[Data records]
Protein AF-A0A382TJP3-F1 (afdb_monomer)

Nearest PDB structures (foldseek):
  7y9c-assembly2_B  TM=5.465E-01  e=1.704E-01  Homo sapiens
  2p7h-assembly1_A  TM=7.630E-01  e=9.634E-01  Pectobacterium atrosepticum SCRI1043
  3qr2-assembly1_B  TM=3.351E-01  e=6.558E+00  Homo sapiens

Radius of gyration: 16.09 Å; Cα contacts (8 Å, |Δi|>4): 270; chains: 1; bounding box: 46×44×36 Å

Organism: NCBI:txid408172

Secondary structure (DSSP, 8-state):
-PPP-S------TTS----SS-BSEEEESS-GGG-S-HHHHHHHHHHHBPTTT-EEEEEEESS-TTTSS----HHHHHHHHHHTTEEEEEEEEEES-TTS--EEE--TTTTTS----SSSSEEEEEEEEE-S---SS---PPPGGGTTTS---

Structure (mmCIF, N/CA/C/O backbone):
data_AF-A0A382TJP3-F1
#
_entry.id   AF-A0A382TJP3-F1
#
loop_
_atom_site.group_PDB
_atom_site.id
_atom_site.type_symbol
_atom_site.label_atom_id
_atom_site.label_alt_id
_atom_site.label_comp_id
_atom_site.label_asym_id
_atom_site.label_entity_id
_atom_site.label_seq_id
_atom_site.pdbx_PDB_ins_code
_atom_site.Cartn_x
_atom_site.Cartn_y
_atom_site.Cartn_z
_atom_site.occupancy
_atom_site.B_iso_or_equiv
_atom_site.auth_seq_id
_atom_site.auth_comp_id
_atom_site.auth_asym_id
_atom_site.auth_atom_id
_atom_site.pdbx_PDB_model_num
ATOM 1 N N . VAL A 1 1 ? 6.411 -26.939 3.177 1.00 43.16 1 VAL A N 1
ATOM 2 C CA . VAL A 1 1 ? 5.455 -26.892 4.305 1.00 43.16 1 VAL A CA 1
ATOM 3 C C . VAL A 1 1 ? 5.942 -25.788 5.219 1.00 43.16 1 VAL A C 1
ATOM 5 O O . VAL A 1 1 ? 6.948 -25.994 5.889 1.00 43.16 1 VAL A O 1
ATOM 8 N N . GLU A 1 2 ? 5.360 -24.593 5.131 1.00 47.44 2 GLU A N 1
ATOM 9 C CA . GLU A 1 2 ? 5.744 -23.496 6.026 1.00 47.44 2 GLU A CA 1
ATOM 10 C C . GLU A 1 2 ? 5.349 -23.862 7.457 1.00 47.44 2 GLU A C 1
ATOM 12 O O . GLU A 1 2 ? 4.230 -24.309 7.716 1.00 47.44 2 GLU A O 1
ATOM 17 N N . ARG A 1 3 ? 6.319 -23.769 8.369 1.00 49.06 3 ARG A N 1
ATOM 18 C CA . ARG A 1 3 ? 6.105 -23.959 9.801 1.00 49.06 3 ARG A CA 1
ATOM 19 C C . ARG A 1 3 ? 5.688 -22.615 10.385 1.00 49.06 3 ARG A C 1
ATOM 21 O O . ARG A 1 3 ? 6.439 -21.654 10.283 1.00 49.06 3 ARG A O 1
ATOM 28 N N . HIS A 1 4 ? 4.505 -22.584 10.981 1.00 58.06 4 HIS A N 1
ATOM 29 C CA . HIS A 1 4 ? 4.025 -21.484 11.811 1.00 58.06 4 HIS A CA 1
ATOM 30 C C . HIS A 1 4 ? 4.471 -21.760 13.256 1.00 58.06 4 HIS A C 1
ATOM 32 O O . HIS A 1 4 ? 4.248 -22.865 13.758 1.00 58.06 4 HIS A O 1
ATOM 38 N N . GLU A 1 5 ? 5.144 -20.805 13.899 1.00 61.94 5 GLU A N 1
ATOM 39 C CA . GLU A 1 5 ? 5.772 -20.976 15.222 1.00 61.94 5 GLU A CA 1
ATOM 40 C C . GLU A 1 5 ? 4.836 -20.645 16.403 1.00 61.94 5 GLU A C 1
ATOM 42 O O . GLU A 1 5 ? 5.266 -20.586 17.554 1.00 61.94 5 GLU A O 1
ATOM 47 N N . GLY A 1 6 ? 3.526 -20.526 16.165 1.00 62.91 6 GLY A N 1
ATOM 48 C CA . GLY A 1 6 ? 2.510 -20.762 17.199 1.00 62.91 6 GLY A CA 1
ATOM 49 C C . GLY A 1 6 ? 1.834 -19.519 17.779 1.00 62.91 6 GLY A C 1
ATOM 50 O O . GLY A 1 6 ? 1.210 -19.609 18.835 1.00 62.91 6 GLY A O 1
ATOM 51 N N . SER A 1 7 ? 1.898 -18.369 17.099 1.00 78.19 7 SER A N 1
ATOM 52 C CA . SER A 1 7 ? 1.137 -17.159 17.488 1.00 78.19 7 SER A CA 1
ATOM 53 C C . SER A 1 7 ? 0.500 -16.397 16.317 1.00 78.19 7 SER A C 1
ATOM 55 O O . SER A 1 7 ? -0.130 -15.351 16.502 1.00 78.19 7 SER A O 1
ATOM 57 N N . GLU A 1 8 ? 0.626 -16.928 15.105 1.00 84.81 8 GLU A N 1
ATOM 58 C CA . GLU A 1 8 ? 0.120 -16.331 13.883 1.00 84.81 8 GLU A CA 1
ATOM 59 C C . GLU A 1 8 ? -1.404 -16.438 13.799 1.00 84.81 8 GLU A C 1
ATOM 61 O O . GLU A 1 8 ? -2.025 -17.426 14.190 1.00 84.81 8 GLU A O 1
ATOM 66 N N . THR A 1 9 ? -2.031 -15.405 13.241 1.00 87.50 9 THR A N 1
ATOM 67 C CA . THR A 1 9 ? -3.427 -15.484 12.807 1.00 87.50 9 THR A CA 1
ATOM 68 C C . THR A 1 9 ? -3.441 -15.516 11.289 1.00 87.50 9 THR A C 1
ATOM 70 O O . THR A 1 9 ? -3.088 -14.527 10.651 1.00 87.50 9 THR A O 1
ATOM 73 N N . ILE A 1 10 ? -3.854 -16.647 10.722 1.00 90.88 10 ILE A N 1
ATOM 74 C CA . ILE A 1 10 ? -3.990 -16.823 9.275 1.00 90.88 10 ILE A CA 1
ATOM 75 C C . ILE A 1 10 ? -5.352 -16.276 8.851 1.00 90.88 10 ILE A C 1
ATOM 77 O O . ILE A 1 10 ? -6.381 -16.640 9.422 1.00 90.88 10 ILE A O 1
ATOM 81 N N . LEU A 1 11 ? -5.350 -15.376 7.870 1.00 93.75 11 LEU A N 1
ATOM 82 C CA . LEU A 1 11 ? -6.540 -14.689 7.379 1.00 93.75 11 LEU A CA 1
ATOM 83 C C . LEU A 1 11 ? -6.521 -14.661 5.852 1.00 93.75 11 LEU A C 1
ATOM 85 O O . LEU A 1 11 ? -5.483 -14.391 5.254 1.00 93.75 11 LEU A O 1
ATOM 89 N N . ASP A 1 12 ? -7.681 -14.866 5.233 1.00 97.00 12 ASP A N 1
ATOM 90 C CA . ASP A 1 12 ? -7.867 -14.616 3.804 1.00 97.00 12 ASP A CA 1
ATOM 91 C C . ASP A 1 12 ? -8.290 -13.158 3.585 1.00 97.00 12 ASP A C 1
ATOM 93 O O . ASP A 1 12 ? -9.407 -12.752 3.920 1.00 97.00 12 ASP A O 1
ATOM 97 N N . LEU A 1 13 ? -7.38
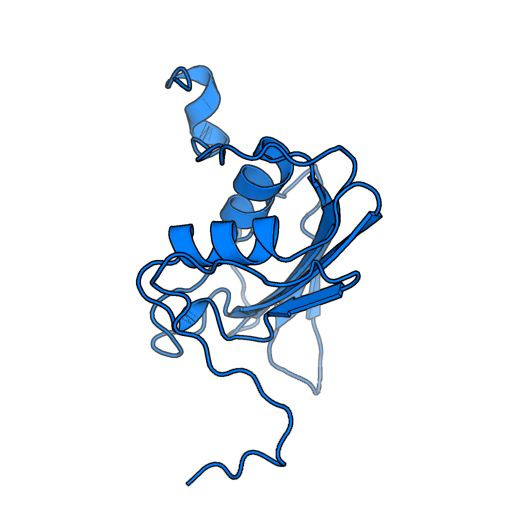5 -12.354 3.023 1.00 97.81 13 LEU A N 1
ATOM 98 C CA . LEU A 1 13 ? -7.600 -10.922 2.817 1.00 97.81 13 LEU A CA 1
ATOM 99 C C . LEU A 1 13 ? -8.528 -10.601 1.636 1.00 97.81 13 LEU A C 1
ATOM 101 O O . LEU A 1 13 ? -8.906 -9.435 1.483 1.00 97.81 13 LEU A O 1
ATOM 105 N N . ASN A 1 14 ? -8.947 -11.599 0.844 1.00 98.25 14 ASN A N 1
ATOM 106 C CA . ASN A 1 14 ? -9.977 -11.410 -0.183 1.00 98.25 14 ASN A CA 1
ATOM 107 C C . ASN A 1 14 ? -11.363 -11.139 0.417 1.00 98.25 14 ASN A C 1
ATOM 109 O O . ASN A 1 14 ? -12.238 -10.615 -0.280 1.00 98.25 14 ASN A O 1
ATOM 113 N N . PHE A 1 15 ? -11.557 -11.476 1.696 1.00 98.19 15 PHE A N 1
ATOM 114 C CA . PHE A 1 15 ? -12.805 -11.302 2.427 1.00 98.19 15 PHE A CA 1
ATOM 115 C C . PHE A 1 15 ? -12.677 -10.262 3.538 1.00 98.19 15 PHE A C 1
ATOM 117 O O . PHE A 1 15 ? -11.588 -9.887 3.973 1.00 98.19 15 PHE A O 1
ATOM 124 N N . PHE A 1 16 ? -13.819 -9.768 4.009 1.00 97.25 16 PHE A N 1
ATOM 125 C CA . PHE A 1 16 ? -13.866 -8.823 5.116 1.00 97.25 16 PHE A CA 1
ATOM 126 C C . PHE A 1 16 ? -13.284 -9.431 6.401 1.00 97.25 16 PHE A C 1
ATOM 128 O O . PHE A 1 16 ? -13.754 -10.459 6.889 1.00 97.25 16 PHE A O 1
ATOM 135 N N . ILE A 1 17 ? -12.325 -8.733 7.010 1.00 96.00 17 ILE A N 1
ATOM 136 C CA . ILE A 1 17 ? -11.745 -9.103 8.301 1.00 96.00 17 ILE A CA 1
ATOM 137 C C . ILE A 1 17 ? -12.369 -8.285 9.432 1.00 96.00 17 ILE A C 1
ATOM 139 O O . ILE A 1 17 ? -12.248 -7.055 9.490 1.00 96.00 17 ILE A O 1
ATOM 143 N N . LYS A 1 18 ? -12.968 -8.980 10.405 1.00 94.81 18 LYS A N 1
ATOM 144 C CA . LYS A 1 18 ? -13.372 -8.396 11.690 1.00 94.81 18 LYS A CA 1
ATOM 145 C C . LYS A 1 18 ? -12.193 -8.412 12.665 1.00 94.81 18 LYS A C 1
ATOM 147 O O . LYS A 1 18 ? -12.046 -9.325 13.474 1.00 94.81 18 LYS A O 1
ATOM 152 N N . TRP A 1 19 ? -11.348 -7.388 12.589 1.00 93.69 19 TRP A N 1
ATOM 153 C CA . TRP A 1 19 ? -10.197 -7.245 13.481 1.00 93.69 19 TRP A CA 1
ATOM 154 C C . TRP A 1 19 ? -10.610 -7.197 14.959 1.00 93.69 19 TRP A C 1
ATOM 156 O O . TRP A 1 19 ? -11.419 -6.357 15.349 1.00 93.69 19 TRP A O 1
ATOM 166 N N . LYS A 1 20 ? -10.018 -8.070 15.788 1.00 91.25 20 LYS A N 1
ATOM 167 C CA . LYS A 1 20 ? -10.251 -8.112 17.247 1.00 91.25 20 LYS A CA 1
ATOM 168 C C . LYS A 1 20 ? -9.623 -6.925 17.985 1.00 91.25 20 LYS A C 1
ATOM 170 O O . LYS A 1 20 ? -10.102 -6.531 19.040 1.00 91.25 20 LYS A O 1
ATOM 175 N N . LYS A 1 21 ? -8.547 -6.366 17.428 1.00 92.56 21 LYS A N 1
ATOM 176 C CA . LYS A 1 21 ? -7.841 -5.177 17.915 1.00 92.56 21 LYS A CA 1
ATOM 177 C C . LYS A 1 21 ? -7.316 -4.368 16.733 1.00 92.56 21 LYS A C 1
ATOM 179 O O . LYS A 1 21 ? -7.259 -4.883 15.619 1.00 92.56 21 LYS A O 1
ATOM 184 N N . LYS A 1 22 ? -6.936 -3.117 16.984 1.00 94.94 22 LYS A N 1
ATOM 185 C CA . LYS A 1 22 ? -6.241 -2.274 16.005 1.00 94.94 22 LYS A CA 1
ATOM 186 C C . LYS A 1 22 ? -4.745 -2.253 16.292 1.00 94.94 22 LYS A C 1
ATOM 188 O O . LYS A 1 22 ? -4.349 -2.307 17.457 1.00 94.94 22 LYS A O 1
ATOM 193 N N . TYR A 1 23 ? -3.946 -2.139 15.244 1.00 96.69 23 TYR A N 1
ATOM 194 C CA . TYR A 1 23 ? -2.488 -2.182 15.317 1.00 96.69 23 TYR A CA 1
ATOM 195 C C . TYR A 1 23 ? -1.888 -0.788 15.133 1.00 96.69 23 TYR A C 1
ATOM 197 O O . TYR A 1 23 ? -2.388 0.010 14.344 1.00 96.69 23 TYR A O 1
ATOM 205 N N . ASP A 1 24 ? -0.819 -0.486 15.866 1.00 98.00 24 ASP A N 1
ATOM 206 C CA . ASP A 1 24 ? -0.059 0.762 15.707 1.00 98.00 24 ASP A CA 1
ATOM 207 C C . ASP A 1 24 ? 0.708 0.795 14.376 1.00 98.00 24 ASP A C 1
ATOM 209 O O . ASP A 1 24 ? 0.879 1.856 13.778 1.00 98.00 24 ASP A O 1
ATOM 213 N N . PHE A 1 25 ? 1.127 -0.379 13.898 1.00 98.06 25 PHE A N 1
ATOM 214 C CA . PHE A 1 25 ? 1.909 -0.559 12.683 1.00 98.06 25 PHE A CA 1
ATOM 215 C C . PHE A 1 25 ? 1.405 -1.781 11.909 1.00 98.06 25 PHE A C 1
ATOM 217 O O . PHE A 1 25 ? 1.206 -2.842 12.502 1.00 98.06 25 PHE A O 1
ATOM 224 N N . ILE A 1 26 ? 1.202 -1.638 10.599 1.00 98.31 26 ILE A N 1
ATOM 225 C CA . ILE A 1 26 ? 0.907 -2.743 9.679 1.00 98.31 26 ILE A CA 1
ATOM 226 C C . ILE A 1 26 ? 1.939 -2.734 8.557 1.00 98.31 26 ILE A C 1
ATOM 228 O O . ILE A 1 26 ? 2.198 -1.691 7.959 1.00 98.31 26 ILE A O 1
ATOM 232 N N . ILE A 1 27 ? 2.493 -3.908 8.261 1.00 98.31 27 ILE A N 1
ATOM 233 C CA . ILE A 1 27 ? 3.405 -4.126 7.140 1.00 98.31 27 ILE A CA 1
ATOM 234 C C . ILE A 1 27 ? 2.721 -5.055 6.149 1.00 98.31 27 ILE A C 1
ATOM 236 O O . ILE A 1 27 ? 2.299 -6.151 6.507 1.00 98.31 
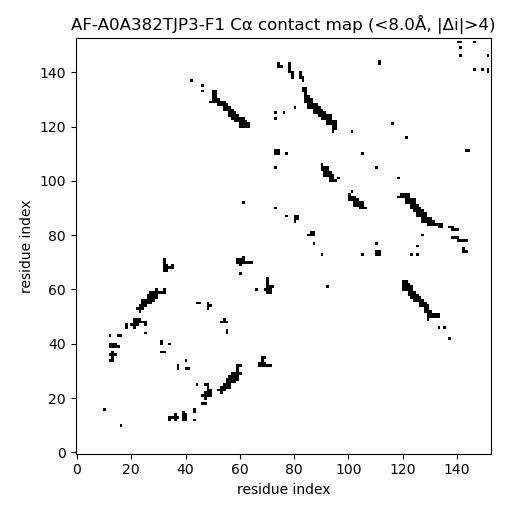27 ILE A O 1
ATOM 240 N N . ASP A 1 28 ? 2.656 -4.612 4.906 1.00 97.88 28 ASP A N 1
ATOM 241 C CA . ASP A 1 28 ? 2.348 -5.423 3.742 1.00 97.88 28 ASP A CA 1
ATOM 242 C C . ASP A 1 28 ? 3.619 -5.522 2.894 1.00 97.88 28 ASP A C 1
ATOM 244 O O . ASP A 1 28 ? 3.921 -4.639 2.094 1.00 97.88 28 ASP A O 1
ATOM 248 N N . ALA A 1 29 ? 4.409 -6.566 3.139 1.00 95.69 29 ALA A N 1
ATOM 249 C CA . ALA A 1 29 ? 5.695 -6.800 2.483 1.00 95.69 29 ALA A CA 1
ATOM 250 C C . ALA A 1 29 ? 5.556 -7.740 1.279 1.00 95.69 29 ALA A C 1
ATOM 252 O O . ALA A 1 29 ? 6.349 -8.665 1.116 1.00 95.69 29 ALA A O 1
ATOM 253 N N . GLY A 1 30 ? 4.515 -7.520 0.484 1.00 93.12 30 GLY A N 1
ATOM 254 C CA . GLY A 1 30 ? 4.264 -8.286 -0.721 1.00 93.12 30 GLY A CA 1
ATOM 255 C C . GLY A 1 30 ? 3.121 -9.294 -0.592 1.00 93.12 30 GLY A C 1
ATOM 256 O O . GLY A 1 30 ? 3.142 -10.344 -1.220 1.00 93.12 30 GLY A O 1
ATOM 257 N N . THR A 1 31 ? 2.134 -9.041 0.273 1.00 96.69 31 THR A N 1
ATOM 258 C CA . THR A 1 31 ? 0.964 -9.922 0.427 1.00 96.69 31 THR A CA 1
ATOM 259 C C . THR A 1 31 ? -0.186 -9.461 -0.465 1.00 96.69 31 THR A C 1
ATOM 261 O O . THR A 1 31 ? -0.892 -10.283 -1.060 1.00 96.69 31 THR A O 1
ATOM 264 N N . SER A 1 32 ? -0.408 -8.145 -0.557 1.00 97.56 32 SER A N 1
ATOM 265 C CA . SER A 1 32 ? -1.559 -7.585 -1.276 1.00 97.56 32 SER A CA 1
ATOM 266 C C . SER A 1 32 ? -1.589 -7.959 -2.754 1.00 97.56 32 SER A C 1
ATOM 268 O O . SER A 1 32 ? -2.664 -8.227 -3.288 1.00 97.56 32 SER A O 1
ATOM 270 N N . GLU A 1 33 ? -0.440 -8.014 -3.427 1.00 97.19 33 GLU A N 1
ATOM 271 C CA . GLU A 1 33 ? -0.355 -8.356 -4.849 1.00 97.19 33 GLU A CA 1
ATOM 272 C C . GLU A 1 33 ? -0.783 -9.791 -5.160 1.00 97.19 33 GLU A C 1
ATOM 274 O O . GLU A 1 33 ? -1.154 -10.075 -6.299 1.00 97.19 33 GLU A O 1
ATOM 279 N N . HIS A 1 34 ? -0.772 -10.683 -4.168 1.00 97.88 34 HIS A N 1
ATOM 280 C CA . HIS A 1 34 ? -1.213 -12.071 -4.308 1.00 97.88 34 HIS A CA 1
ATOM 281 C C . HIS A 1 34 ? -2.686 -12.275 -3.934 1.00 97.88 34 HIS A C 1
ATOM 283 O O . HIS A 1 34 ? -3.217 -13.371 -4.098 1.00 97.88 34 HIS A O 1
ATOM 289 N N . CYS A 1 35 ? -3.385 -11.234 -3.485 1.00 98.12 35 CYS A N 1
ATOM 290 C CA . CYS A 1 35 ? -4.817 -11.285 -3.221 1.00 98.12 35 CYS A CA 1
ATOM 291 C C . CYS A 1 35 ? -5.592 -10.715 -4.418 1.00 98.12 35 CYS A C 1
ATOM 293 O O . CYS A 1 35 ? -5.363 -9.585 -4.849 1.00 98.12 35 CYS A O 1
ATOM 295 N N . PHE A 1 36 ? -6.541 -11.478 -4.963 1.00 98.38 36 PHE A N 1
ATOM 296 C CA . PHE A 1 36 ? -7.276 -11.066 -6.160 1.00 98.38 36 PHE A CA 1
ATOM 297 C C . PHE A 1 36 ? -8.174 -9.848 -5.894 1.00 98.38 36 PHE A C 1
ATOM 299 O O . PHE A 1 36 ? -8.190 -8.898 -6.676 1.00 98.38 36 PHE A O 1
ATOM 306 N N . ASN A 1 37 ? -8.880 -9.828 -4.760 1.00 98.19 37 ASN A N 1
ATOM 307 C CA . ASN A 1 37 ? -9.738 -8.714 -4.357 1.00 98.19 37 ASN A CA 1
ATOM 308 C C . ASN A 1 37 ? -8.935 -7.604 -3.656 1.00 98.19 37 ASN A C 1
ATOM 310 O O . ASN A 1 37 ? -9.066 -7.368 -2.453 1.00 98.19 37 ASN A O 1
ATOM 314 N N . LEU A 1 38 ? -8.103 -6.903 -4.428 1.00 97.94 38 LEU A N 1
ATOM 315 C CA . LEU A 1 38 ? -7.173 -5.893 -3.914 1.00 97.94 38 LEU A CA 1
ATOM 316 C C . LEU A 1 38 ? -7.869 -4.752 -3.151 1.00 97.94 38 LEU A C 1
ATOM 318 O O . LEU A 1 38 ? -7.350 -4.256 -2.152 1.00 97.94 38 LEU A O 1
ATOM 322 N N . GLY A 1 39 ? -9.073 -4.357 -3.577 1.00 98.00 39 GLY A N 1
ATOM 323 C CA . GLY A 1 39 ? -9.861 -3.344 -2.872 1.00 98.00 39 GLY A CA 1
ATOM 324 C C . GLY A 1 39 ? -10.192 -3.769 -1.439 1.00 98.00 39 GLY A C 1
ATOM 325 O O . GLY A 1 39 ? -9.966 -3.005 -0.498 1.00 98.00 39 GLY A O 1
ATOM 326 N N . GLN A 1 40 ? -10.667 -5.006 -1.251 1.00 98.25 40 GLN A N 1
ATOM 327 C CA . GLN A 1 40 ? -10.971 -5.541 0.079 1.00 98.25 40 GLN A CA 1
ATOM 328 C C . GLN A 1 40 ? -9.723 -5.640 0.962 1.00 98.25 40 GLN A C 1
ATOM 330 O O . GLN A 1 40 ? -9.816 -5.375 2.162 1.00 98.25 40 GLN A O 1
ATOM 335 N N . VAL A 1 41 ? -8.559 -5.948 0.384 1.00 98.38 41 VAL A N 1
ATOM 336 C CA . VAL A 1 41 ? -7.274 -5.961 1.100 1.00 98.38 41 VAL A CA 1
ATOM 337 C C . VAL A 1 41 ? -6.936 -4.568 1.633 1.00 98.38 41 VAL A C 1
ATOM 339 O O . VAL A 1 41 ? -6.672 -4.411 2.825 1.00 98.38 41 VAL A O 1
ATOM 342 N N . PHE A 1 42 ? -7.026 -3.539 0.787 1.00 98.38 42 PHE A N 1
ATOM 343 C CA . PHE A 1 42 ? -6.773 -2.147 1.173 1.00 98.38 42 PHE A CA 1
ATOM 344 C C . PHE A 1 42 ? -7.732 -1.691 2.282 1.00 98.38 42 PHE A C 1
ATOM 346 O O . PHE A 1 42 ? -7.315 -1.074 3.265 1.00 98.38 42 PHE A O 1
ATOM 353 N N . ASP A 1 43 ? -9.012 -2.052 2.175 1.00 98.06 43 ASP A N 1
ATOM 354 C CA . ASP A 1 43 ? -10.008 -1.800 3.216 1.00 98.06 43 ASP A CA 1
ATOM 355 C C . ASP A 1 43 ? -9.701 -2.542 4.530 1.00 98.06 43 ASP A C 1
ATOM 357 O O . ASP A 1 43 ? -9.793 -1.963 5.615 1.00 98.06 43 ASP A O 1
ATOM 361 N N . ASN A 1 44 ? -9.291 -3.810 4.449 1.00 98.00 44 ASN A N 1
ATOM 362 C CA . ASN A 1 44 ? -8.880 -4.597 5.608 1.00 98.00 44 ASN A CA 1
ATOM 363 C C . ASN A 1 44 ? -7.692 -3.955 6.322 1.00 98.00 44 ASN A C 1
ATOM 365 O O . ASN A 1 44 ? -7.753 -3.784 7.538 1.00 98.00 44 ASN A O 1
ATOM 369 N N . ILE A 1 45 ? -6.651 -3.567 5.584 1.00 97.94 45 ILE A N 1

▸ The task
From the line containing "ATOM 344 C C" down to the last line of the data, transcribe every line exactly; nothing else should appear.

▸ Solution to this exercise
ATOM 344 C C . PHE A 1 42 ? -7.732 -1.691 2.282 1.00 98.38 42 PHE A C 1
ATOM 346 O O . PHE A 1 42 ? -7.315 -1.074 3.265 1.00 98.38 42 PHE A O 1
ATOM 353 N N . ASP A 1 43 ? -9.012 -2.052 2.175 1.00 98.06 43 ASP A N 1
ATOM 354 C CA . ASP A 1 43 ? -10.008 -1.800 3.216 1.00 98.06 43 ASP A CA 1
ATOM 355 C C . ASP A 1 43 ? -9.701 -2.542 4.530 1.00 98.06 43 ASP A C 1
ATOM 357 O O . ASP A 1 43 ? -9.793 -1.963 5.615 1.00 98.06 43 ASP A O 1
ATOM 361 N N . ASN A 1 44 ? -9.291 -3.810 4.449 1.00 98.00 44 ASN A N 1
ATOM 362 C CA . ASN A 1 44 ? -8.880 -4.597 5.608 1.00 98.00 44 ASN A CA 1
ATOM 363 C C . ASN A 1 44 ? -7.692 -3.955 6.322 1.00 98.00 44 ASN A C 1
ATOM 365 O O . ASN A 1 44 ? -7.753 -3.784 7.538 1.00 98.00 44 ASN A O 1
ATOM 369 N N . ILE A 1 45 ? -6.651 -3.567 5.584 1.00 97.94 45 ILE A N 1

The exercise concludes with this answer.